When the line with "ATOM 92 C C" appears below, start repeating lines exactly, and keep going through the line with "ATOM 98 C CA"; add nothing outside that span.

Data items:
● ● ● ● ● ● ●

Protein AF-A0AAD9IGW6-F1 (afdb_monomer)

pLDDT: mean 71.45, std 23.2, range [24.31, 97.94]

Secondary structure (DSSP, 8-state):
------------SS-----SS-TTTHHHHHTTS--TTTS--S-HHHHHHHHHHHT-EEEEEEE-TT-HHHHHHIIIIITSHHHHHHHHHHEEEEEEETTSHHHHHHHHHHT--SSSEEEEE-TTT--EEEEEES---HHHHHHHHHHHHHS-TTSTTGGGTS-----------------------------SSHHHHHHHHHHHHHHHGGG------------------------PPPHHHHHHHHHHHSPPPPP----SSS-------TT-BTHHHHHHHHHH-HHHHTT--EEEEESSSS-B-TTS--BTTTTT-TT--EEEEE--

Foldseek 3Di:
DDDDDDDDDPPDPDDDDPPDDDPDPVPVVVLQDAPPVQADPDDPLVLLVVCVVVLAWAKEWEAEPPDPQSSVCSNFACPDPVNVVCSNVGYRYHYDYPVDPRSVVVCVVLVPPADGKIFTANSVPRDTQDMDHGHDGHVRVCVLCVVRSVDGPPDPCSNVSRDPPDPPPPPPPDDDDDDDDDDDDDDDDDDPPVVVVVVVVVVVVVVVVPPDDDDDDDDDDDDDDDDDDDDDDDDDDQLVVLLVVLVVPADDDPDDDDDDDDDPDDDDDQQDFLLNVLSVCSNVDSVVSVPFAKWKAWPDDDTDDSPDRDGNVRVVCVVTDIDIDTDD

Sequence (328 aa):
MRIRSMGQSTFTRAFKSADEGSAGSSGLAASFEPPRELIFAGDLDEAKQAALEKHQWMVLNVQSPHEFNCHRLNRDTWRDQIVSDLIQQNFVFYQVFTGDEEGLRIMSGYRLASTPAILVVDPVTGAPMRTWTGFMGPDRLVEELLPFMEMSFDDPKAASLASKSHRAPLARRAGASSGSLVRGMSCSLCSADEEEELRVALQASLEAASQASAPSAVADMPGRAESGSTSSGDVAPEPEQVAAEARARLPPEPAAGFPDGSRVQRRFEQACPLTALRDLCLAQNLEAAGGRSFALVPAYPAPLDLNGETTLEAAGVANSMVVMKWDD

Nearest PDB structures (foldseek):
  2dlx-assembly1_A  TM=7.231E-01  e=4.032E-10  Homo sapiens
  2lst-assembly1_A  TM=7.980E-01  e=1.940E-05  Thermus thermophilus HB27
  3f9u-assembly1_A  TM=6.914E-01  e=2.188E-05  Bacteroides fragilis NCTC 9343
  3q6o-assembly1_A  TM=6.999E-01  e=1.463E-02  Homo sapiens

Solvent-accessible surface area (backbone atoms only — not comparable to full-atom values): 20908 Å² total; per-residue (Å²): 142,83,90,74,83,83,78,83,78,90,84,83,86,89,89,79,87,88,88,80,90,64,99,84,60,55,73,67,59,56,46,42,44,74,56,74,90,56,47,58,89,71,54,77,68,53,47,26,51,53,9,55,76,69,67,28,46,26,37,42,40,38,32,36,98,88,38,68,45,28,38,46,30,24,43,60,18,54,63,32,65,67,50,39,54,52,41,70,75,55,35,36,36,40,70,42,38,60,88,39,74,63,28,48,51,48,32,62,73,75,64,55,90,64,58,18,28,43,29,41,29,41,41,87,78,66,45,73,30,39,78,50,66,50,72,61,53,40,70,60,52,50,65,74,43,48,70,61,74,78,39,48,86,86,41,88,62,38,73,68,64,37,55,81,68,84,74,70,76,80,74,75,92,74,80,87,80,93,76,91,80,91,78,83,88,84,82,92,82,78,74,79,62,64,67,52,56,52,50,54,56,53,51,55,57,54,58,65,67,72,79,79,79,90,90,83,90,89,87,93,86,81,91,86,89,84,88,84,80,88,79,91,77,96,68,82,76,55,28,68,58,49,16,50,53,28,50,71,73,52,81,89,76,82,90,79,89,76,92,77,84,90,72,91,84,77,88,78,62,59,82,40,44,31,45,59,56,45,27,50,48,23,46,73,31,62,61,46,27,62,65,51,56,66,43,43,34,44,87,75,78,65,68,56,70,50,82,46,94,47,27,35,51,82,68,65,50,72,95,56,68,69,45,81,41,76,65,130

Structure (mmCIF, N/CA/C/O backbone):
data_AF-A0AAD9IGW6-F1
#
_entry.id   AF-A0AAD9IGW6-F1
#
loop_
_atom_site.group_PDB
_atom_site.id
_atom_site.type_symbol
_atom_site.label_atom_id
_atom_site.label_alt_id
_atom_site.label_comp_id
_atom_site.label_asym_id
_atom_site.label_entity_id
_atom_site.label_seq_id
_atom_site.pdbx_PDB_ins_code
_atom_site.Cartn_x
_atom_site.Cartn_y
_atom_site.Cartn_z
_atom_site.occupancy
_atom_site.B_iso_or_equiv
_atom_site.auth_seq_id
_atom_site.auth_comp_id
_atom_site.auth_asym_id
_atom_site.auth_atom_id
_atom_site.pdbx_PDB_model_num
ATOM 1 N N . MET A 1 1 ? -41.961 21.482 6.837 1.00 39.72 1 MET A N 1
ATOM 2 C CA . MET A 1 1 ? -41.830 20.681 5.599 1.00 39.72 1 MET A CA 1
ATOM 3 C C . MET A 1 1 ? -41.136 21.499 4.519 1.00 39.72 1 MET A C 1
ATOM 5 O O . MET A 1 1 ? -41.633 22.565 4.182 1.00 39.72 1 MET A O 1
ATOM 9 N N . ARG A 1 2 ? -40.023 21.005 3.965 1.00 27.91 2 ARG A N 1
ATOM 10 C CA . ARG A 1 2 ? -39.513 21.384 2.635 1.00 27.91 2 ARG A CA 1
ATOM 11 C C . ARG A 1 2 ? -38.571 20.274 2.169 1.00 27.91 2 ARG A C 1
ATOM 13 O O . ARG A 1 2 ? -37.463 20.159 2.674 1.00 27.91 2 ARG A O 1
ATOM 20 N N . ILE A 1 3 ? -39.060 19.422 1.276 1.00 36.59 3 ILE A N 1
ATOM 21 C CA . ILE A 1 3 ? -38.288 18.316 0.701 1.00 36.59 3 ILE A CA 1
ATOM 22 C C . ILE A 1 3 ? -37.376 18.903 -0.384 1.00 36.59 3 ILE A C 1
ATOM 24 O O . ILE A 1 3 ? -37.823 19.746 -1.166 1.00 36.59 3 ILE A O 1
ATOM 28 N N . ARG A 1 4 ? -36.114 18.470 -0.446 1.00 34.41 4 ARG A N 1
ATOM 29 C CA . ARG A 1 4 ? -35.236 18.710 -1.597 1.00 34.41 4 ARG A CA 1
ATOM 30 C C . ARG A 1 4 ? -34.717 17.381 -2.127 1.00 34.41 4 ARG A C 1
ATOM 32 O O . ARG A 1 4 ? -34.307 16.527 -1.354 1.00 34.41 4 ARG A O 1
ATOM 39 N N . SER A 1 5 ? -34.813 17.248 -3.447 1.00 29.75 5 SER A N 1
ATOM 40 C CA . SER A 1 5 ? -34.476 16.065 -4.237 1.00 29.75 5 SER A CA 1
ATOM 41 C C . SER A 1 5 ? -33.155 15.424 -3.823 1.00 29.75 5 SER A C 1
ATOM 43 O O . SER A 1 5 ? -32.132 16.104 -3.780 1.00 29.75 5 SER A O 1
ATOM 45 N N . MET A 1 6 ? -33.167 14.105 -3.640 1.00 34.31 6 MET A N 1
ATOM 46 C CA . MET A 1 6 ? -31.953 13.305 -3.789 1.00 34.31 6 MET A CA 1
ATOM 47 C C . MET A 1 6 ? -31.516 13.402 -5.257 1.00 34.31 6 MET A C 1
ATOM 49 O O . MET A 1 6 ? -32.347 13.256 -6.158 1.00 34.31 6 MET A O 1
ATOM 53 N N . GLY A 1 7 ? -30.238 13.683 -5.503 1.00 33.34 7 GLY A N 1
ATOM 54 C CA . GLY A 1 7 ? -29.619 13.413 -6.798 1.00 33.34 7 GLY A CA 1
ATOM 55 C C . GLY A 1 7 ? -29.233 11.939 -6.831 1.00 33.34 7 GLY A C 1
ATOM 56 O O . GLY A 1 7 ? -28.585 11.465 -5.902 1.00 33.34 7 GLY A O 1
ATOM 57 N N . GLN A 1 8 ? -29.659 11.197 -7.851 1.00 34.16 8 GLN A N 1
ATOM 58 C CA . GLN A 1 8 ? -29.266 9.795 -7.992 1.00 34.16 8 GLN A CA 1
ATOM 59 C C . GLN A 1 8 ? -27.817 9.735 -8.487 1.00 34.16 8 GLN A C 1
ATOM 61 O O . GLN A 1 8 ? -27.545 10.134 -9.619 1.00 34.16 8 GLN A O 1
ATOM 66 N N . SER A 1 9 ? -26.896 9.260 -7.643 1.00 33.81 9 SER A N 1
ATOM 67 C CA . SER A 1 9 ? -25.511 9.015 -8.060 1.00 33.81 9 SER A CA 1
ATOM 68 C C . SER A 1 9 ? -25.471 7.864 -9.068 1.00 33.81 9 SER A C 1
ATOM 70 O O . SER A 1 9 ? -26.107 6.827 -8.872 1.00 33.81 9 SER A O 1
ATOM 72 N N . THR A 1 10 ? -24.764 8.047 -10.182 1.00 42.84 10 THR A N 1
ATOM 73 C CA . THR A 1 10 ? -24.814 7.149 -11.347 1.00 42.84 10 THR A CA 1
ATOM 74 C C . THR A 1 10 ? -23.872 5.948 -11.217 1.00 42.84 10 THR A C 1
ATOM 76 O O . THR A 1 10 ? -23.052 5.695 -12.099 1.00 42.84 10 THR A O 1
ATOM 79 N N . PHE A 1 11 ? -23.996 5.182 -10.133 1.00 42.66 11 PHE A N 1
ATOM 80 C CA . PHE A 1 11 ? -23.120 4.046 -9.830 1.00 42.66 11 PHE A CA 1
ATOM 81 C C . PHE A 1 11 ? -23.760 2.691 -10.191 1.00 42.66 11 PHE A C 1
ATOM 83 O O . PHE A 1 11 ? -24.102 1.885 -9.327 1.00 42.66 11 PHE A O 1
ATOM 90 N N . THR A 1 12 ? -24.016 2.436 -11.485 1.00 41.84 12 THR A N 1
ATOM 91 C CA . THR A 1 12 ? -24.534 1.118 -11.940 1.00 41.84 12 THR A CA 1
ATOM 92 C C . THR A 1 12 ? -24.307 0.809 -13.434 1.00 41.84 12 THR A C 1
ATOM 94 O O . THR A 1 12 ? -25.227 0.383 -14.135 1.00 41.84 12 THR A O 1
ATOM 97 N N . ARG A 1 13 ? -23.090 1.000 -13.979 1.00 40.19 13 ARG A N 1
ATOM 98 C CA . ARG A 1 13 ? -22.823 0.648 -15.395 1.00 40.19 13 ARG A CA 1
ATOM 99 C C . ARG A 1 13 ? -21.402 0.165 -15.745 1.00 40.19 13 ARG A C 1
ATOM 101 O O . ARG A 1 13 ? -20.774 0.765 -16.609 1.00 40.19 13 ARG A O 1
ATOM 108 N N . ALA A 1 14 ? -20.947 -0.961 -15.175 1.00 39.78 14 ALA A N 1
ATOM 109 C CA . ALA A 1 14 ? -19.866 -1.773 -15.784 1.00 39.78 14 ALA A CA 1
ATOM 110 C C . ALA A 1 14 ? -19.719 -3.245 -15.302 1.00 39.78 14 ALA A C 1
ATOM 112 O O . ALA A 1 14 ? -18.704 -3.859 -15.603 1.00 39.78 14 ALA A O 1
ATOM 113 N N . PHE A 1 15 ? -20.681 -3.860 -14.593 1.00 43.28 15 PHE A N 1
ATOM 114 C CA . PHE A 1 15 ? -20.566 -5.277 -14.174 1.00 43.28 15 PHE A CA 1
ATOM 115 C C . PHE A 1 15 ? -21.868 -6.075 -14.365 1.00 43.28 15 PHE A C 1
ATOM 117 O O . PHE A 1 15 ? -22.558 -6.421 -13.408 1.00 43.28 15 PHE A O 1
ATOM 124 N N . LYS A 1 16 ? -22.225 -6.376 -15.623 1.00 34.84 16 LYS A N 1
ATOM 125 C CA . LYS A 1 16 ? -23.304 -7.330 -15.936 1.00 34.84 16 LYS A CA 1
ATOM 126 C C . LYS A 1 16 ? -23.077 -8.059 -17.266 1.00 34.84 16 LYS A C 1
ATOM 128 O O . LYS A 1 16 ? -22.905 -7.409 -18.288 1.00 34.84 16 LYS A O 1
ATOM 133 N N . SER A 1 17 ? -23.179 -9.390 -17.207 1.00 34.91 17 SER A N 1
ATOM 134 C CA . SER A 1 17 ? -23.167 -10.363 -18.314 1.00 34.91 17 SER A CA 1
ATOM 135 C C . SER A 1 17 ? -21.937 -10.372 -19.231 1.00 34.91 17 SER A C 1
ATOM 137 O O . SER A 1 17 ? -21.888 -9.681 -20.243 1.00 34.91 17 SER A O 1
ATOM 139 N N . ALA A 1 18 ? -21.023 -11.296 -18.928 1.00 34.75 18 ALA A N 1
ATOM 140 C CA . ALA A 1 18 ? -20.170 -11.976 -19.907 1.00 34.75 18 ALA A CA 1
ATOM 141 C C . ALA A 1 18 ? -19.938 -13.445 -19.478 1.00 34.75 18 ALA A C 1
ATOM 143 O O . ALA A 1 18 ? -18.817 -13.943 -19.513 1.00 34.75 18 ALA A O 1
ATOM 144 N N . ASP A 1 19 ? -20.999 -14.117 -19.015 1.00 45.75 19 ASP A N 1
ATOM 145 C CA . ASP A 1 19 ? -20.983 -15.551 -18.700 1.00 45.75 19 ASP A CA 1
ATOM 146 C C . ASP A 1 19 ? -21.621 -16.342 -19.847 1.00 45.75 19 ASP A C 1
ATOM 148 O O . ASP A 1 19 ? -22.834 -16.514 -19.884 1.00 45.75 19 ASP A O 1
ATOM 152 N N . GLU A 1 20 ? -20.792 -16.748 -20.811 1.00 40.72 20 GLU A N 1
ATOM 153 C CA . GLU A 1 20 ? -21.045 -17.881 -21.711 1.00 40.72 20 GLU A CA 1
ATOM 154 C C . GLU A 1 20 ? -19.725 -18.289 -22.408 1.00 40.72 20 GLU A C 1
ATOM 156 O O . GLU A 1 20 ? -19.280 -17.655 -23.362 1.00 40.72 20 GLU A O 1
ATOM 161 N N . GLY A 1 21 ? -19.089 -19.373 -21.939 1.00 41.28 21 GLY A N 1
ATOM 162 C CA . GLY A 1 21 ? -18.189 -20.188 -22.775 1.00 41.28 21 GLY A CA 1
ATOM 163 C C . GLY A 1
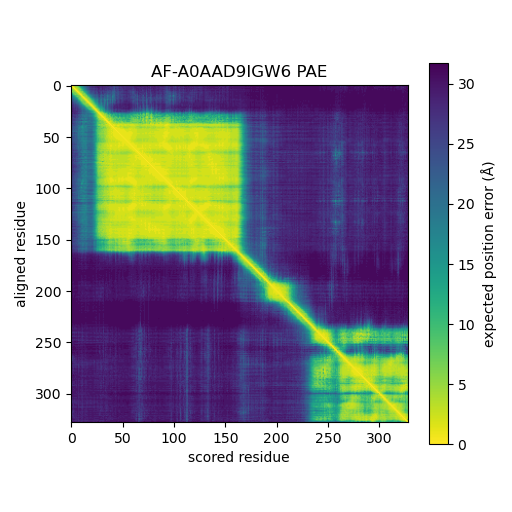 21 ? -16.670 -19.916 -22.789 1.00 41.28 21 GLY A C 1
ATOM 164 O O . GLY A 1 21 ? -16.112 -19.700 -23.859 1.00 41.28 21 GLY A O 1
ATOM 165 N N . SER A 1 22 ? -15.955 -20.095 -21.665 1.00 36.19 22 SER A N 1
ATOM 166 C CA . SER A 1 22 ? -14.560 -20.614 -21.690 1.00 36.19 22 SER A CA 1
ATOM 167 C C . SER A 1 22 ? -14.119 -21.200 -20.338 1.00 36.19 22 SER A C 1
ATOM 169 O O . SER A 1 22 ? -13.463 -20.549 -19.525 1.00 36.19 22 SER A O 1
ATOM 171 N N . ALA A 1 23 ? -14.438 -22.473 -20.089 1.00 45.19 23 ALA A N 1
ATOM 172 C CA . ALA A 1 23 ? -14.114 -23.159 -18.829 1.00 45.19 23 ALA A CA 1
ATOM 173 C C . ALA A 1 23 ? -12.628 -23.580 -18.675 1.00 45.19 23 ALA A C 1
ATOM 175 O O . ALA A 1 23 ? -12.310 -24.382 -17.801 1.00 45.19 23 ALA A O 1
ATOM 176 N N . GLY A 1 24 ? -11.719 -23.072 -19.521 1.00 39.97 24 GLY A N 1
ATOM 177 C CA . GLY A 1 24 ? -10.287 -23.416 -19.503 1.00 39.97 24 GLY A CA 1
ATOM 178 C C . GLY A 1 24 ? -9.341 -22.300 -19.041 1.00 39.97 24 GLY A C 1
ATOM 179 O O . GLY A 1 24 ? -8.209 -22.589 -18.669 1.00 39.97 24 GLY A O 1
ATOM 180 N N . SER A 1 25 ? -9.776 -21.034 -19.058 1.00 45.22 25 SER A N 1
ATOM 181 C CA . SER A 1 25 ? -8.895 -19.866 -18.854 1.00 45.22 25 SER A CA 1
ATOM 182 C C . SER A 1 25 ? -9.212 -19.025 -17.611 1.00 45.22 25 SER A C 1
ATOM 184 O O . SER A 1 25 ? -8.328 -18.342 -17.094 1.00 45.22 25 SER A O 1
ATOM 186 N N . SER A 1 26 ? -10.447 -19.067 -17.103 1.00 53.41 26 SER A N 1
ATOM 187 C CA . SER A 1 26 ? -10.913 -18.127 -16.068 1.00 53.41 26 SER A CA 1
ATOM 188 C C . SER A 1 26 ? -10.247 -18.297 -14.698 1.00 53.41 26 SER A C 1
ATOM 190 O O . SER A 1 26 ? -10.130 -17.321 -13.965 1.00 53.41 26 SER A O 1
ATOM 192 N N . GLY A 1 27 ? -9.780 -19.504 -14.352 1.00 57.38 27 GLY A N 1
ATOM 193 C CA . GLY A 1 27 ? -9.226 -19.794 -13.022 1.00 57.38 27 GLY A CA 1
ATOM 194 C C . GLY A 1 27 ? -7.989 -18.960 -12.675 1.00 57.38 27 GLY A C 1
ATOM 195 O O . GLY A 1 27 ? -7.934 -18.379 -11.596 1.00 57.38 27 GLY A O 1
ATOM 196 N N . LEU A 1 28 ? -7.033 -18.845 -13.605 1.00 63.38 28 LEU A N 1
ATOM 197 C CA . LEU A 1 28 ? -5.807 -18.067 -13.388 1.00 63.38 28 LEU A CA 1
ATOM 198 C C . LEU A 1 28 ? -6.052 -16.558 -13.483 1.00 63.38 28 LEU A C 1
ATOM 200 O O . LEU A 1 28 ? -5.493 -15.812 -12.689 1.00 63.38 28 LEU A O 1
ATOM 204 N N . ALA A 1 29 ? -6.902 -16.103 -14.410 1.00 66.44 29 ALA A N 1
ATOM 205 C CA . ALA A 1 29 ? -7.245 -14.684 -14.528 1.00 66.44 29 ALA A CA 1
ATOM 206 C C . ALA A 1 29 ? -7.922 -14.163 -13.247 1.00 66.44 29 ALA A C 1
ATOM 208 O O . ALA A 1 29 ? -7.511 -13.139 -12.702 1.00 66.44 29 ALA A O 1
ATOM 209 N N . ALA A 1 30 ? -8.878 -14.927 -12.704 1.00 70.06 30 ALA A N 1
ATOM 210 C CA . ALA A 1 30 ? -9.524 -14.616 -11.434 1.00 70.06 30 ALA A CA 1
ATOM 211 C C . ALA A 1 30 ? -8.517 -14.512 -10.273 1.00 70.06 30 ALA A C 1
ATOM 213 O O . ALA A 1 30 ? -8.698 -13.675 -9.390 1.00 70.06 30 ALA A O 1
ATOM 214 N N . SER A 1 31 ? -7.437 -15.307 -10.268 1.00 70.25 31 SER A N 1
ATOM 215 C CA . SER A 1 31 ? -6.401 -15.269 -9.221 1.00 70.25 31 SER A CA 1
ATOM 216 C C . SER A 1 31 ? -5.649 -13.934 -9.109 1.00 70.25 31 SER A C 1
ATOM 218 O O . SER A 1 31 ? -5.004 -13.714 -8.090 1.00 70.25 31 SER A O 1
ATOM 220 N N . PHE A 1 32 ? -5.746 -13.045 -10.103 1.00 68.25 32 PHE A N 1
ATOM 221 C CA . PHE A 1 32 ? -5.170 -11.693 -10.060 1.00 68.25 32 PHE A CA 1
ATOM 222 C C . PHE A 1 32 ? -6.221 -10.587 -9.862 1.00 68.25 32 PHE A C 1
ATOM 224 O O . PHE A 1 32 ? -5.855 -9.423 -9.675 1.00 68.25 32 PHE A O 1
ATOM 231 N N . GLU A 1 33 ? -7.518 -10.921 -9.873 1.00 75.44 33 GLU A N 1
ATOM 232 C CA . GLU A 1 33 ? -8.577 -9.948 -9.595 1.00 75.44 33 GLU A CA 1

● ● ● ● ● ● ●

- _Output for this exercise_
ATOM 92 C C . THR A 1 12 ? -24.307 0.809 -13.434 1.00 41.84 12 THR A C 1
ATOM 94 O O . THR A 1 12 ? -25.227 0.383 -14.135 1.00 41.84 12 THR A O 1
ATOM 97 N N . ARG A 1 13 ? -23.090 1.000 -13.979 1.00 40.19 13 ARG A N 1
ATOM 98 C CA . ARG A 1 13 ? -22.823 0.648 -15.395 1.00 40.19 13 ARG A CA 1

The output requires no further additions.